* _PROBLEM TO SOLVE_
In the data below, find the line containing "ATOM 26 C CA", then set down that line and every later line up to and including the line containing "ATOM 34 C CA", exactly.

[EXERCISE DATA Boundary: Start]

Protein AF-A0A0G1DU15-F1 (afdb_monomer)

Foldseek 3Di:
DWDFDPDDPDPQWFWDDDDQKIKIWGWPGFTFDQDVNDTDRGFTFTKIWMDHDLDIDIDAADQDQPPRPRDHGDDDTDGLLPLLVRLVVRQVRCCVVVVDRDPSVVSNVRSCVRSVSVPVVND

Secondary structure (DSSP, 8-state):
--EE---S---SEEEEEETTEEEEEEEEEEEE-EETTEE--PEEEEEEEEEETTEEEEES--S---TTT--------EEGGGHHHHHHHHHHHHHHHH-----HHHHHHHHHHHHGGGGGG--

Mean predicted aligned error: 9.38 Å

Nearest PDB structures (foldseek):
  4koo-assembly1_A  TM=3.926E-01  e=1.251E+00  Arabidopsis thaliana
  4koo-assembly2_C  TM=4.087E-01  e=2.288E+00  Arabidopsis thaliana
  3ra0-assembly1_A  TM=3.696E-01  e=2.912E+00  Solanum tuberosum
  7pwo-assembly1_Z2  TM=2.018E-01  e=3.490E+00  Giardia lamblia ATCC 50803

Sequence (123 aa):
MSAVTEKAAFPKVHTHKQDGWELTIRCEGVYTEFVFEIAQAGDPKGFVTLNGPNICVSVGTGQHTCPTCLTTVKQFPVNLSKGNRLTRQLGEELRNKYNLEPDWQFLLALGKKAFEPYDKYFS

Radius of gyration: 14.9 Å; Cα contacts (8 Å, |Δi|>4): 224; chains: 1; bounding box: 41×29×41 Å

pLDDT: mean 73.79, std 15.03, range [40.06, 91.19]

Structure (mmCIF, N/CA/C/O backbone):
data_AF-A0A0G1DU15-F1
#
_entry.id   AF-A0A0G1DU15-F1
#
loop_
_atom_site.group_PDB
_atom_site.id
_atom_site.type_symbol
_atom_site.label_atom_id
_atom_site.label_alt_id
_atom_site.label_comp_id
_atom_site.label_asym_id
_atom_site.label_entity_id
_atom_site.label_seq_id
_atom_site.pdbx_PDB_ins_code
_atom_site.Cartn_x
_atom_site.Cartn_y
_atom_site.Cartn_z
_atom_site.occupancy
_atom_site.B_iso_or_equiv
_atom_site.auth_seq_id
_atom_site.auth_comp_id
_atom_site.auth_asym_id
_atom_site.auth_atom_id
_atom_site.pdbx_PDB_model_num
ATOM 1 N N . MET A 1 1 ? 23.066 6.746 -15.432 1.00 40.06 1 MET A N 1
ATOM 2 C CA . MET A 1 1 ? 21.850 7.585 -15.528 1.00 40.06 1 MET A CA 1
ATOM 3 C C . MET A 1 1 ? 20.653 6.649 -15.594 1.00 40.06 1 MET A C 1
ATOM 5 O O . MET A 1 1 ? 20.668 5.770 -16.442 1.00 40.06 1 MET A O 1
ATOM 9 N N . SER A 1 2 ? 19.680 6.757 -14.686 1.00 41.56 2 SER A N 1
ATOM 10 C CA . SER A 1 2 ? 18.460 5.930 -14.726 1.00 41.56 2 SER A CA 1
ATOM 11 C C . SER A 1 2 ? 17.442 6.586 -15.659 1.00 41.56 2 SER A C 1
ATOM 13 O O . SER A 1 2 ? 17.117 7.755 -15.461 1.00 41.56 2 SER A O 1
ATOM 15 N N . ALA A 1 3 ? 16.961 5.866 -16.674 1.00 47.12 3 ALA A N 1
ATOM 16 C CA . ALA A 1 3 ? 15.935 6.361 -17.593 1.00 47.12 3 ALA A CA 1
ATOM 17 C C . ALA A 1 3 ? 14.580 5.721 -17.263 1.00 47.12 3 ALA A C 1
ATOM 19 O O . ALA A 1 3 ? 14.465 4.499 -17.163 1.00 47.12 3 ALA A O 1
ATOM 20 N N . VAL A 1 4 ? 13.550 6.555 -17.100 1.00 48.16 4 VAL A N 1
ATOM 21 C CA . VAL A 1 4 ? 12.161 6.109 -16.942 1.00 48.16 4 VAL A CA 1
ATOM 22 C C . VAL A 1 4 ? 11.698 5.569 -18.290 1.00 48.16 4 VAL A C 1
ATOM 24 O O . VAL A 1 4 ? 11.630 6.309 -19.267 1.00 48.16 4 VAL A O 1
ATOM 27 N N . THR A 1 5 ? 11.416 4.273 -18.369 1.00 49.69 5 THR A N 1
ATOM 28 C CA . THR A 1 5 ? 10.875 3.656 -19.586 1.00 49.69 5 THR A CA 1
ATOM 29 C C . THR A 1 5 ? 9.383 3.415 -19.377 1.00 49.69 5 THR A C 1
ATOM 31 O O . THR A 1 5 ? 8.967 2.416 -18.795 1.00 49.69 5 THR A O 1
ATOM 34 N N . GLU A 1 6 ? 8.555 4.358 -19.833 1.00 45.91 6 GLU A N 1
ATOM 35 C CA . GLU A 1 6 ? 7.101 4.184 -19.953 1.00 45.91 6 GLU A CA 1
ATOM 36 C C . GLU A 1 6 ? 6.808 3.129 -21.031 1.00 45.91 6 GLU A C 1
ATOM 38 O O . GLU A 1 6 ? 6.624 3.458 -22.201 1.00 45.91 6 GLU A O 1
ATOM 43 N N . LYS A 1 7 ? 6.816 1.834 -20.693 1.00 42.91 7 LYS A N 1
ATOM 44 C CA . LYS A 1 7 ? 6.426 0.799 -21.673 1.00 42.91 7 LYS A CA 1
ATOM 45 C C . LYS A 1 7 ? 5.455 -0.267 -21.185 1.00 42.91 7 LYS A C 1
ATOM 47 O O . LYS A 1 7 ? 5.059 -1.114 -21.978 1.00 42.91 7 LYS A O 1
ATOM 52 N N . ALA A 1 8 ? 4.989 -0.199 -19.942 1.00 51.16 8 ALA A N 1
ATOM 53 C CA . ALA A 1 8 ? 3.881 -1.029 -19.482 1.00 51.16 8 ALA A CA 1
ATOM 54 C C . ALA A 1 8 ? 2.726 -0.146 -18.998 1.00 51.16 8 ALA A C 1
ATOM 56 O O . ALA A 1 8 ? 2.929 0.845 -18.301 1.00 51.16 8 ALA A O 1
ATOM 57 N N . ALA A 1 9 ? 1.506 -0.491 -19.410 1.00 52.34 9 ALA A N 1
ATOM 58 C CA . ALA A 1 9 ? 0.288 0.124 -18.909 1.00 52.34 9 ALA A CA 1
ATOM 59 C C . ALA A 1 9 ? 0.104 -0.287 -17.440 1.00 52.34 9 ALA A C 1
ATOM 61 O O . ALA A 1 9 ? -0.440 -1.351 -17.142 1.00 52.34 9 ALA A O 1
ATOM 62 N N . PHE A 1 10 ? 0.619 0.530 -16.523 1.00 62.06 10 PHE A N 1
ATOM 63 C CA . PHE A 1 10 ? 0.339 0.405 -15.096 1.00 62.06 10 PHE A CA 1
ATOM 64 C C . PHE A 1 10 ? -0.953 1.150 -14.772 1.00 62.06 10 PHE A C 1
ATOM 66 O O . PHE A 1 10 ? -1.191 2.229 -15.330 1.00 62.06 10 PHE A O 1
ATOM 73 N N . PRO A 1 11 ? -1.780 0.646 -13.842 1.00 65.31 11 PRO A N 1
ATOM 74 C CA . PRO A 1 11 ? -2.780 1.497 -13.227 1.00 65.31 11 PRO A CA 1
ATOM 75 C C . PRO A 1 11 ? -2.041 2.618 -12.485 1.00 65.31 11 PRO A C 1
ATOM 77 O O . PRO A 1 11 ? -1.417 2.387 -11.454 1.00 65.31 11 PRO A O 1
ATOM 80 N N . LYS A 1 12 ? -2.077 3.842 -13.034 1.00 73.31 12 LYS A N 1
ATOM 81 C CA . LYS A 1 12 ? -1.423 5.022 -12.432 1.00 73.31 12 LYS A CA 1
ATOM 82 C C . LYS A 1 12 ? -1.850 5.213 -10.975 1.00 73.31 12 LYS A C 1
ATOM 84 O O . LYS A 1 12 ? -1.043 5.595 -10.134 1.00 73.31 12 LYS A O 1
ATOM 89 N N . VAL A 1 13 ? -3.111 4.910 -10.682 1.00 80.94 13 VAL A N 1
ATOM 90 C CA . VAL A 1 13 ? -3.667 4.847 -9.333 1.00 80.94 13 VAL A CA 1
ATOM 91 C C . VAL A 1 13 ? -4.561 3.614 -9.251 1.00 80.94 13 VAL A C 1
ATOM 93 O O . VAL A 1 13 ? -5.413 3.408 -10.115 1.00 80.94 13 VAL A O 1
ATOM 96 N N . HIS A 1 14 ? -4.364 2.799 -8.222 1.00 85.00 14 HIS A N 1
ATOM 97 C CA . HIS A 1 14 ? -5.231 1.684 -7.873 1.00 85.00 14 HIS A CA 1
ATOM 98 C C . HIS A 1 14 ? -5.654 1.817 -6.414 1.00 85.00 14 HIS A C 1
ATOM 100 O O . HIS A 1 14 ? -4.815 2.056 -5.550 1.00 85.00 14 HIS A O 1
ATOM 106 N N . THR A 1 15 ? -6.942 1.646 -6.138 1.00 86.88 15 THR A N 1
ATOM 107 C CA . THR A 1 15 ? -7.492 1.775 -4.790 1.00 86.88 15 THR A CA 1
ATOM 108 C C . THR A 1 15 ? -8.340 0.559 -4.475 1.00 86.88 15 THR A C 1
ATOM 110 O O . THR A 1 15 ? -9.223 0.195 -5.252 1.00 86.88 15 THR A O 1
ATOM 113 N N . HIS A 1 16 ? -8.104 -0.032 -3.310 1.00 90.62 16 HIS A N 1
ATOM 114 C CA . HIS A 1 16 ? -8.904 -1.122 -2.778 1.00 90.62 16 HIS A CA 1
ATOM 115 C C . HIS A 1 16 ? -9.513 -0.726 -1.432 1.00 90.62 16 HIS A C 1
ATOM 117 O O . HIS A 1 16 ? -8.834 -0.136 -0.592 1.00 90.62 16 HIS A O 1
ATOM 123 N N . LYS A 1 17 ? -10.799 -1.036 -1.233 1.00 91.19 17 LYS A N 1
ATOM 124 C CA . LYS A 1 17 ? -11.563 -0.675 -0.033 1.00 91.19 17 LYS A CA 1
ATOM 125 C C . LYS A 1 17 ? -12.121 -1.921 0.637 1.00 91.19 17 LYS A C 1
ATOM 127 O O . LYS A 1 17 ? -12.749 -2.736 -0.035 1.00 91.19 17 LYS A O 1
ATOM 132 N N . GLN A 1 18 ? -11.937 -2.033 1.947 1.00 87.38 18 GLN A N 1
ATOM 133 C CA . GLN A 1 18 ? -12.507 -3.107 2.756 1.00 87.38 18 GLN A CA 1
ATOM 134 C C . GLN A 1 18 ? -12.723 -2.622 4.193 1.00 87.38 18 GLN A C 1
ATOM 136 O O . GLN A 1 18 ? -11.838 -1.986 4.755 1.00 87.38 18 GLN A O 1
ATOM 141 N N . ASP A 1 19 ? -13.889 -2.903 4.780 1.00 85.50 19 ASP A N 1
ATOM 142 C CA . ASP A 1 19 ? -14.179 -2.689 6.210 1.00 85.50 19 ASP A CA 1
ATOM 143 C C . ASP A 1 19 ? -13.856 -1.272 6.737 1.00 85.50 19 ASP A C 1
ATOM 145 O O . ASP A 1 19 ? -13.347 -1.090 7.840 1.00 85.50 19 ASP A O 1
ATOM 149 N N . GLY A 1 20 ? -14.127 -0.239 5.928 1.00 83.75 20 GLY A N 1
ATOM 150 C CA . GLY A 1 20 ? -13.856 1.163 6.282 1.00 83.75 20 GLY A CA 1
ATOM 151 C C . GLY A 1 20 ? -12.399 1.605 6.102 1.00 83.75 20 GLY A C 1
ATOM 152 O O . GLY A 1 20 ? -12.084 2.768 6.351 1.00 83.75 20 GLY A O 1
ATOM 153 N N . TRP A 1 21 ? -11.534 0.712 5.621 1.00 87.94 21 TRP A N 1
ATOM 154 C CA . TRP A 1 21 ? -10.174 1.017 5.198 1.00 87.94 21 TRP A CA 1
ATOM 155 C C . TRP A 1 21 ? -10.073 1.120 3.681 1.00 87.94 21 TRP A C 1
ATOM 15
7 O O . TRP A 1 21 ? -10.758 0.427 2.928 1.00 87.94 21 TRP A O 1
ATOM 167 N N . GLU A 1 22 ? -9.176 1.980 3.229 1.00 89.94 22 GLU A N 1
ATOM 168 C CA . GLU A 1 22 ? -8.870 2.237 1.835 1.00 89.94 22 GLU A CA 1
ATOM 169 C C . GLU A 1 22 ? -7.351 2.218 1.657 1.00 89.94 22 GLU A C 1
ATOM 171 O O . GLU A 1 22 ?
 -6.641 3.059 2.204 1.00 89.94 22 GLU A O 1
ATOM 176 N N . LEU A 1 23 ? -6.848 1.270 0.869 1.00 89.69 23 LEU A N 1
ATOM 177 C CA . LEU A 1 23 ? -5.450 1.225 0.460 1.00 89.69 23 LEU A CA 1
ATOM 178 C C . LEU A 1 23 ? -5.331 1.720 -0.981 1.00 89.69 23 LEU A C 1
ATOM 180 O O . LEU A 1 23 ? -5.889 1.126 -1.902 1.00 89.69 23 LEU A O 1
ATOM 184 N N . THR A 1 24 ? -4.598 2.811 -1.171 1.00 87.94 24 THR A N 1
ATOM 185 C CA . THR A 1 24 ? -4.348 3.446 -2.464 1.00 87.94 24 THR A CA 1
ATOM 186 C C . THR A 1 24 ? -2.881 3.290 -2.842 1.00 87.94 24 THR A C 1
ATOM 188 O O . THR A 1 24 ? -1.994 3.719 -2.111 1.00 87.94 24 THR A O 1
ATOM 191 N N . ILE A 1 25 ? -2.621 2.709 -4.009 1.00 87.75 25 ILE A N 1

[EXERCISE DATA Boundary: End]
[EXERCISE DATA Boundary: Start]

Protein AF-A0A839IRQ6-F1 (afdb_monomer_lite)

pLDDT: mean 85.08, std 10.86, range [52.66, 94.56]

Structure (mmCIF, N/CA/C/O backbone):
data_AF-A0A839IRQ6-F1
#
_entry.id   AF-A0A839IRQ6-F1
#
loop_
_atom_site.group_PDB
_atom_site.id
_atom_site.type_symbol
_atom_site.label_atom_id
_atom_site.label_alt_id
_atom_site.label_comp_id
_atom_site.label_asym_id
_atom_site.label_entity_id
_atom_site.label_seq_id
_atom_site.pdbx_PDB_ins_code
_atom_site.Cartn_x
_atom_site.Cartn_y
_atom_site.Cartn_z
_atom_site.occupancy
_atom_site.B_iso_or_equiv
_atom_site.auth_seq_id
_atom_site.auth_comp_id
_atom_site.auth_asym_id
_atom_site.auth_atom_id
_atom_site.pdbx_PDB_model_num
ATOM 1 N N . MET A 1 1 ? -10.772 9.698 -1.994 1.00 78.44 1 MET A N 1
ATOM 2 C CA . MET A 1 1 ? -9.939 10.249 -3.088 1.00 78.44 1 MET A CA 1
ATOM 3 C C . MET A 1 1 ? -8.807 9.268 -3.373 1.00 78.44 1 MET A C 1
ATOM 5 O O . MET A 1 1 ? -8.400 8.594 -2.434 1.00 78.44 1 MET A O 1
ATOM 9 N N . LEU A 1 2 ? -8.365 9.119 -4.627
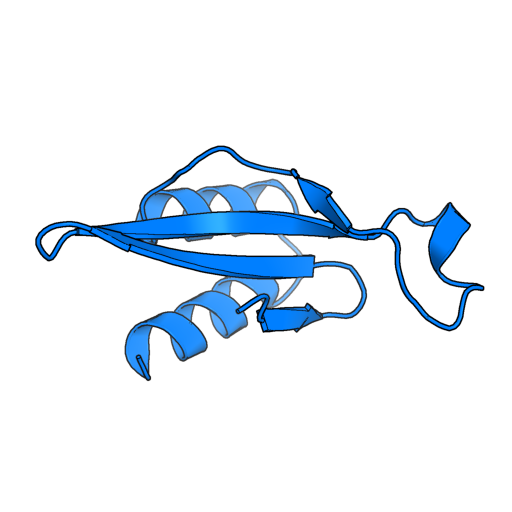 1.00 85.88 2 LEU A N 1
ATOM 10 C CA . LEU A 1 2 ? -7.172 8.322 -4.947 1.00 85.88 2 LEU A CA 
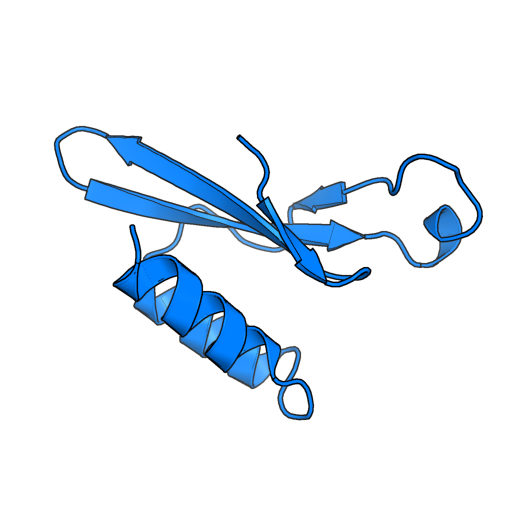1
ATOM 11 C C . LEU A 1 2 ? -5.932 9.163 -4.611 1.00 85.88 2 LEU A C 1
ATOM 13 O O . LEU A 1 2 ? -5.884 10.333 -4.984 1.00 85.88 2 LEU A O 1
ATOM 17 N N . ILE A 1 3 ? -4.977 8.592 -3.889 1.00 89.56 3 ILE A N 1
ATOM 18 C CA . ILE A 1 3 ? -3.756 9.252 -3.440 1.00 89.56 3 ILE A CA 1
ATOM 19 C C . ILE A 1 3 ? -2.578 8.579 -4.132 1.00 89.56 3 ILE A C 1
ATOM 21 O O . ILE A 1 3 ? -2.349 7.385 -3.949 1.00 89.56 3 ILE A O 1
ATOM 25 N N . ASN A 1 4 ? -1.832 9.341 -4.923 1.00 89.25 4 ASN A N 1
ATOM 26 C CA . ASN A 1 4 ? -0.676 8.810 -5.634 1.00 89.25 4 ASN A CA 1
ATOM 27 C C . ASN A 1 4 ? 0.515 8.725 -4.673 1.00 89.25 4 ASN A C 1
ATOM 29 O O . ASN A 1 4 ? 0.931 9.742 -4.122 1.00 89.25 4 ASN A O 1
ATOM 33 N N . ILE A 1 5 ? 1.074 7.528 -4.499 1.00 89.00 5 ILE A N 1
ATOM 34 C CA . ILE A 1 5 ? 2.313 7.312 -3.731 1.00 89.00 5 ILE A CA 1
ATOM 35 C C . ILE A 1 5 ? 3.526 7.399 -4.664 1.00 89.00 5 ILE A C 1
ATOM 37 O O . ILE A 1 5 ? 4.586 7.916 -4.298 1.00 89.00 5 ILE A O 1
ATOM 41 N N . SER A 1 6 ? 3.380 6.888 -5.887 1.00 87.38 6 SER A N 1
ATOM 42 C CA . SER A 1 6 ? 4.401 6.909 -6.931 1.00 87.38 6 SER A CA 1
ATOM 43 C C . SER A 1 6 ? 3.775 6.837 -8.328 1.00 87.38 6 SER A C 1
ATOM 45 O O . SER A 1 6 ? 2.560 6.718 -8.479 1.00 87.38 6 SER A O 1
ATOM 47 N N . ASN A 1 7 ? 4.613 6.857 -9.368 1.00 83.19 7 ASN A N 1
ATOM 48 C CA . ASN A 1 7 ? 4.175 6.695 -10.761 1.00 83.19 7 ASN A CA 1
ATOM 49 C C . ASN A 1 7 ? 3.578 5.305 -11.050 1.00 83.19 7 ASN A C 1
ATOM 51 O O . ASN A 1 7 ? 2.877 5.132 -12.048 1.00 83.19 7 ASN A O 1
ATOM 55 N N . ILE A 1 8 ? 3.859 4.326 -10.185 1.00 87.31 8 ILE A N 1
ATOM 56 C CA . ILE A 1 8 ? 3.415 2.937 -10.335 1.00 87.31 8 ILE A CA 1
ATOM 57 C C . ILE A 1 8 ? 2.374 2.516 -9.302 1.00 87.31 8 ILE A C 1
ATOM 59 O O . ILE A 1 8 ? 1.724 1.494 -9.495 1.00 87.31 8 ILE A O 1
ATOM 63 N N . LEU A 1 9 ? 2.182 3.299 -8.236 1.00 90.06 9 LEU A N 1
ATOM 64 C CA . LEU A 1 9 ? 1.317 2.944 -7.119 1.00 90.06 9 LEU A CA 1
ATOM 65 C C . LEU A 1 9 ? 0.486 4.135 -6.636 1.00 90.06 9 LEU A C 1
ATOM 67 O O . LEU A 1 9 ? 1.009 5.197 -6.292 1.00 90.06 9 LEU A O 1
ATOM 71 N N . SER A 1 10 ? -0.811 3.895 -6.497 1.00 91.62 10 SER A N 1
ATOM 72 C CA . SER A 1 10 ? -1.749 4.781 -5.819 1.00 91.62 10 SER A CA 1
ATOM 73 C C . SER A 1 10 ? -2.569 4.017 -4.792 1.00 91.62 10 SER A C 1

[EXERCISE DATA Boundary: End]

* _COMPLETED TASK_
ATOM 26 C CA . ASN A 1 4 ? -0.676 8.810 -5.634 1.00 89.25 4 ASN A CA 1
ATOM 27 C C . ASN A 1 4 ? 0.515 8.725 -4.673 1.00 89.25 4 ASN A C 1
ATOM 29 O O . ASN A 1 4 ? 0.931 9.742 -4.122 1.00 89.25 4 ASN A O 1
ATOM 33 N N . ILE A 1 5 ? 1.074 7.528 -4.499 1.00 89.00 5 ILE A N 1
ATOM 34 C CA . ILE A 1 5 ? 2.313 7.312 -3.731 1.00 89.00 5 ILE A CA 1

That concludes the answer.